## Task objective
Could you quote, exactly as they stand, the lines running from the one with "ATOM 125 C C" to the final line of the material?

## Data for processing
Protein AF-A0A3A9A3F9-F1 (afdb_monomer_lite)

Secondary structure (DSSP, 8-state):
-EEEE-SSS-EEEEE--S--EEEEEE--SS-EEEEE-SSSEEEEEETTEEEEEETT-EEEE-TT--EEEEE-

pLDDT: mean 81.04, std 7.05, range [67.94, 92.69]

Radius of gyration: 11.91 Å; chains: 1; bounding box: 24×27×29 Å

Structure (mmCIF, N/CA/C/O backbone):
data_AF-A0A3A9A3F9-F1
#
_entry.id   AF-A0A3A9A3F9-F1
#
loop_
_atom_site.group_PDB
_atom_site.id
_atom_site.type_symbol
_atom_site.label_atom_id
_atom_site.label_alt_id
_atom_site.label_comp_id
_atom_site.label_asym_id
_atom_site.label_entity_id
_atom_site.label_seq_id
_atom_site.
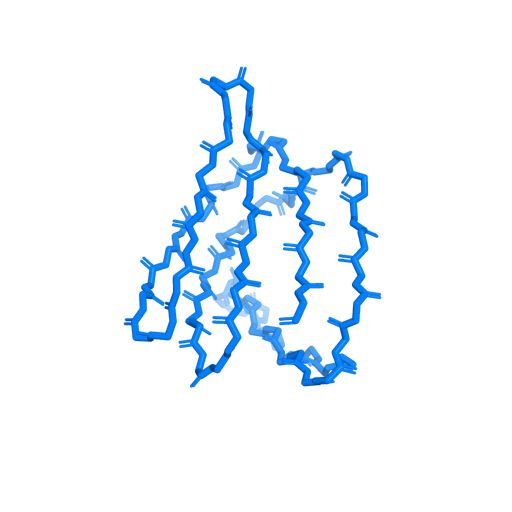pdbx_PDB_ins_code
_atom_site.Cartn_x
_atom_site.Cartn_y
_atom_site.Cartn_z
_atom_site.occupancy
_atom_site.B_iso_or_equiv
_atom_site.auth_seq_id
_atom_site.auth_comp_id
_atom_site.auth_asym_id
_atom_site.auth_atom_id
_atom_site.pdbx_PDB_model_num
ATOM 1 N N . MET A 1 1 ? -4.121 -9.310 9.731 1.00 71.50 1 MET A N 1
ATOM 2 C CA . MET A 1 1 ? -3.836 -9.097 8.298 1.00 71.50 1 MET A CA 1
ATOM 3 C C . MET A 1 1 ? -4.345 -10.282 7.522 1.00 71.50 1 MET A C 1
ATOM 5 O O . MET A 1 1 ? -4.150 -11.408 7.971 1.00 71.50 1 MET A O 1
ATOM 9 N N . ARG A 1 2 ? -5.017 -10.023 6.405 1.00 73.50 2 ARG A N 1
ATOM 10 C CA . ARG A 1 2 ? -5.440 -11.041 5.438 1.00 73.50 2 ARG A CA 1
ATOM 11 C C . ARG A 1 2 ? -4.862 -10.663 4.078 1.00 73.50 2 ARG A C 1
ATOM 13 O O . ARG A 1 2 ? -4.938 -9.490 3.720 1.00 73.50 2 ARG A O 1
ATOM 20 N N . TYR A 1 3 ? -4.304 -11.647 3.378 1.00 73.06 3 TYR A N 1
ATOM 21 C CA . TYR A 1 3 ? -3.629 -11.483 2.093 1.00 73.06 3 TYR A CA 1
ATOM 22 C C . TYR A 1 3 ? -4.418 -12.209 1.005 1.00 73.06 3 TYR A C 1
ATOM 24 O O . TYR A 1 3 ? -4.759 -13.381 1.176 1.00 73.06 3 TYR A O 1
ATOM 32 N N . TYR A 1 4 ? -4.695 -11.519 -0.099 1.00 74.19 4 TYR A N 1
ATOM 33 C CA . TYR A 1 4 ? -5.312 -12.100 -1.292 1.00 74.19 4 TYR A CA 1
ATOM 34 C C . TYR A 1 4 ? -4.400 -
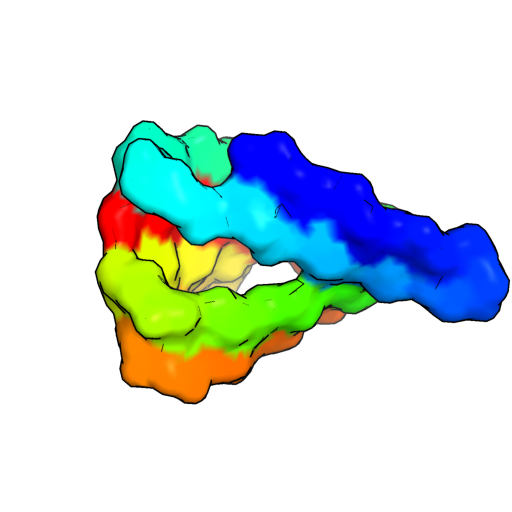11.834 -2.490 1.00 74.19 4 TYR A C 1
ATOM 36 O O . TYR A 1 4 ? -4.113 -10.675 -2.791 1.00 74.19 4 TYR A O 1
ATOM 44 N N . GLN A 1 5 ? -3.942 -12.900 -3.149 1.00 72.50 5 GLN A N 1
ATOM 45 C CA . GLN A 1 5 ? -2.974 -12.850 -4.250 1.00 72.50 5 GLN A CA 1
ATOM 46 C C . GLN A 1 5 ? -3.528 -13.554 -5.499 1.00 72.50 5 GLN A C 1
ATOM 48 O O . GLN A 1 5 ? -4.352 -14.466 -5.400 1.00 72.50 5 GLN A O 1
ATOM 53 N N . CYS A 1 6 ? -3.080 -13.123 -6.680 1.00 74.75 6 CYS A N 1
ATOM 54 C CA . CYS A 1 6 ? -3.416 -13.718 -7.974 1.00 74.75 6 CYS A CA 1
ATOM 55 C C . CYS A 1 6 ? -2.141 -13.921 -8.804 1.00 74.75 6 CYS A C 1
ATOM 57 O O . CYS A 1 6 ? -1.470 -12.955 -9.146 1.00 74.75 6 CYS A O 1
ATOM 59 N N . ASP A 1 7 ? -1.826 -15.158 -9.191 1.00 74.25 7 ASP A N 1
ATOM 60 C CA . ASP A 1 7 ? -0.586 -15.443 -9.939 1.00 74.25 7 ASP A CA 1
ATOM 61 C C . ASP A 1 7 ? -0.625 -14.920 -11.382 1.00 74.25 7 ASP A C 1
ATOM 63 O O . ASP A 1 7 ? 0.399 -14.592 -11.977 1.00 74.25 7 ASP A O 1
ATOM 67 N N . LYS A 1 8 ? -1.826 -14.831 -11.967 1.00 80.06 8 LYS A N 1
ATOM 68 C CA . LYS A 1 8 ? -2.016 -14.371 -13.351 1.00 80.06 8 LYS A CA 1
ATOM 69 C C . LYS A 1 8 ? -1.808 -12.860 -13.499 1.00 80.06 8 LYS A C 1
ATOM 71 O O . LYS A 1 8 ? -1.377 -12.404 -14.555 1.00 80.06 8 LYS A O 1
ATOM 76 N N . TYR A 1 9 ? -2.137 -12.103 -12.457 1.00 72.69 9 TYR A N 1
ATOM 77 C CA . TYR A 1 9 ? -1.935 -10.661 -12.363 1.00 72.69 9 TYR A CA 1
ATOM 78 C C . TYR A 1 9 ? -1.395 -10.398 -10.964 1.00 72.69 9 TYR A C 1
ATOM 80 O O . TYR A 1 9 ? -2.204 -10.428 -10.036 1.00 72.69 9 TYR A O 1
ATOM 88 N N . PRO A 1 10 ? -0.077 -10.190 -10.797 1.00 69.81 10 PRO A N 1
ATOM 89 C CA . PRO A 1 10 ? 0.558 -10.166 -9.488 1.00 69.81 10 PRO A CA 1
ATOM 90 C C . PRO A 1 10 ? 0.138 -8.883 -8.766 1.00 69.81 10 PRO A C 1
ATOM 92 O O . PRO A 1 10 ? 0.767 -7.834 -8.870 1.00 69.81 10 PRO A O 1
ATOM 95 N N . ILE A 1 11 ? -1.018 -8.962 -8.121 1.00 69.81 11 ILE A N 1
ATOM 96 C CA . ILE A 1 11 ? -1.675 -7.911 -7.360 1.00 69.81 11 ILE A CA 1
ATOM 97 C C . ILE A 1 11 ? -1.958 -8.524 -5.998 1.0
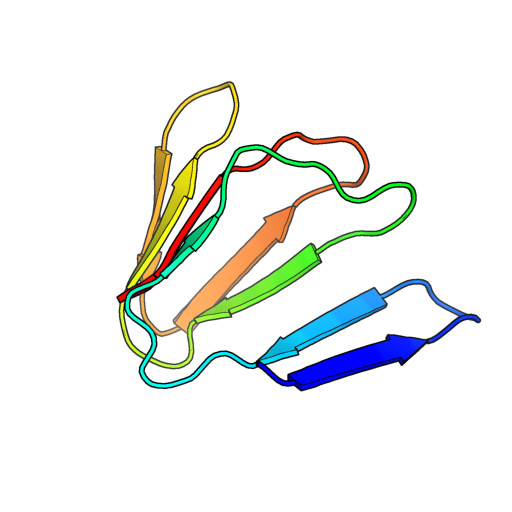0 69.81 11 ILE A C 1
ATOM 99 O O . ILE A 1 11 ? -2.570 -9.592 -5.902 1.00 69.81 11 ILE A O 1
ATOM 103 N N . GLU A 1 12 ? -1.508 -7.838 -4.956 1.00 68.38 12 GLU A N 1
ATOM 104 C CA . GLU A 1 12 ? -1.730 -8.225 -3.572 1.00 68.38 12 GLU A CA 1
ATOM 105 C C . GLU A 1 12 ? -2.680 -7.230 -2.912 1.00 68.38 12 GLU A C 1
ATOM 107 O O . GLU A 1 12 ? -2.428 -6.024 -2.907 1.00 68.38 12 GLU A O 1
ATOM 112 N N . PHE A 1 13 ? -3.770 -7.744 -2.340 1.00 69.19 13 PHE A N 1
ATOM 113 C CA . PHE A 1 13 ? -4.638 -6.971 -1.459 1.00 69.19 13 PHE A CA 1
ATOM 114 C C . PHE A 1 13 ? -4.362 -7.347 -0.010 1.00 69.19 13 PHE A C 1
ATOM 116 O O . PHE A 1 13 ? -4.487 -8.515 0.374 1.00 69.19 13 PHE A O 1
ATOM 123 N N . VAL A 1 14 ? -4.048 -6.336 0.798 1.00 67.94 14 VAL A N 1
ATOM 124 C CA . VAL A 1 14 ? -3.828 -6.483 2.236 1.00 67.94 14 VAL A CA 1
ATOM 125 C C . VAL A 1 14 ? -4.925 -5.744 2.981 1.00 67.94 14 VAL A C 1
ATOM 127 O O . VAL A 1 14 ? -5.114 -4.545 2.795 1.00 67.94 14 VAL A O 1
ATOM 130 N N . VAL A 1 15 ? -5.638 -6.464 3.848 1.00 72.31 15 VAL A N 1
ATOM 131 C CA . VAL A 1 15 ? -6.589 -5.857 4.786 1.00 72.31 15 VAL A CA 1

## Final answer
ATOM 125 C C . VAL A 1 14 ? -4.925 -5.744 2.981 1.00 67.94 14 VAL A C 1
ATOM 127 O O . VAL A 1 14 ? -5.114 -4.545 2.795 1.00 67.94 14 VAL A O 1
ATOM 130 N N . VAL A 1 15 ? -5.638 -6.464 3.848 1.00 72.31 15 VAL A N 1
ATOM 131 C CA . VAL A 1 15 ? -6.589 -5.857 4.786 1.00 72.31 15 VAL A CA 1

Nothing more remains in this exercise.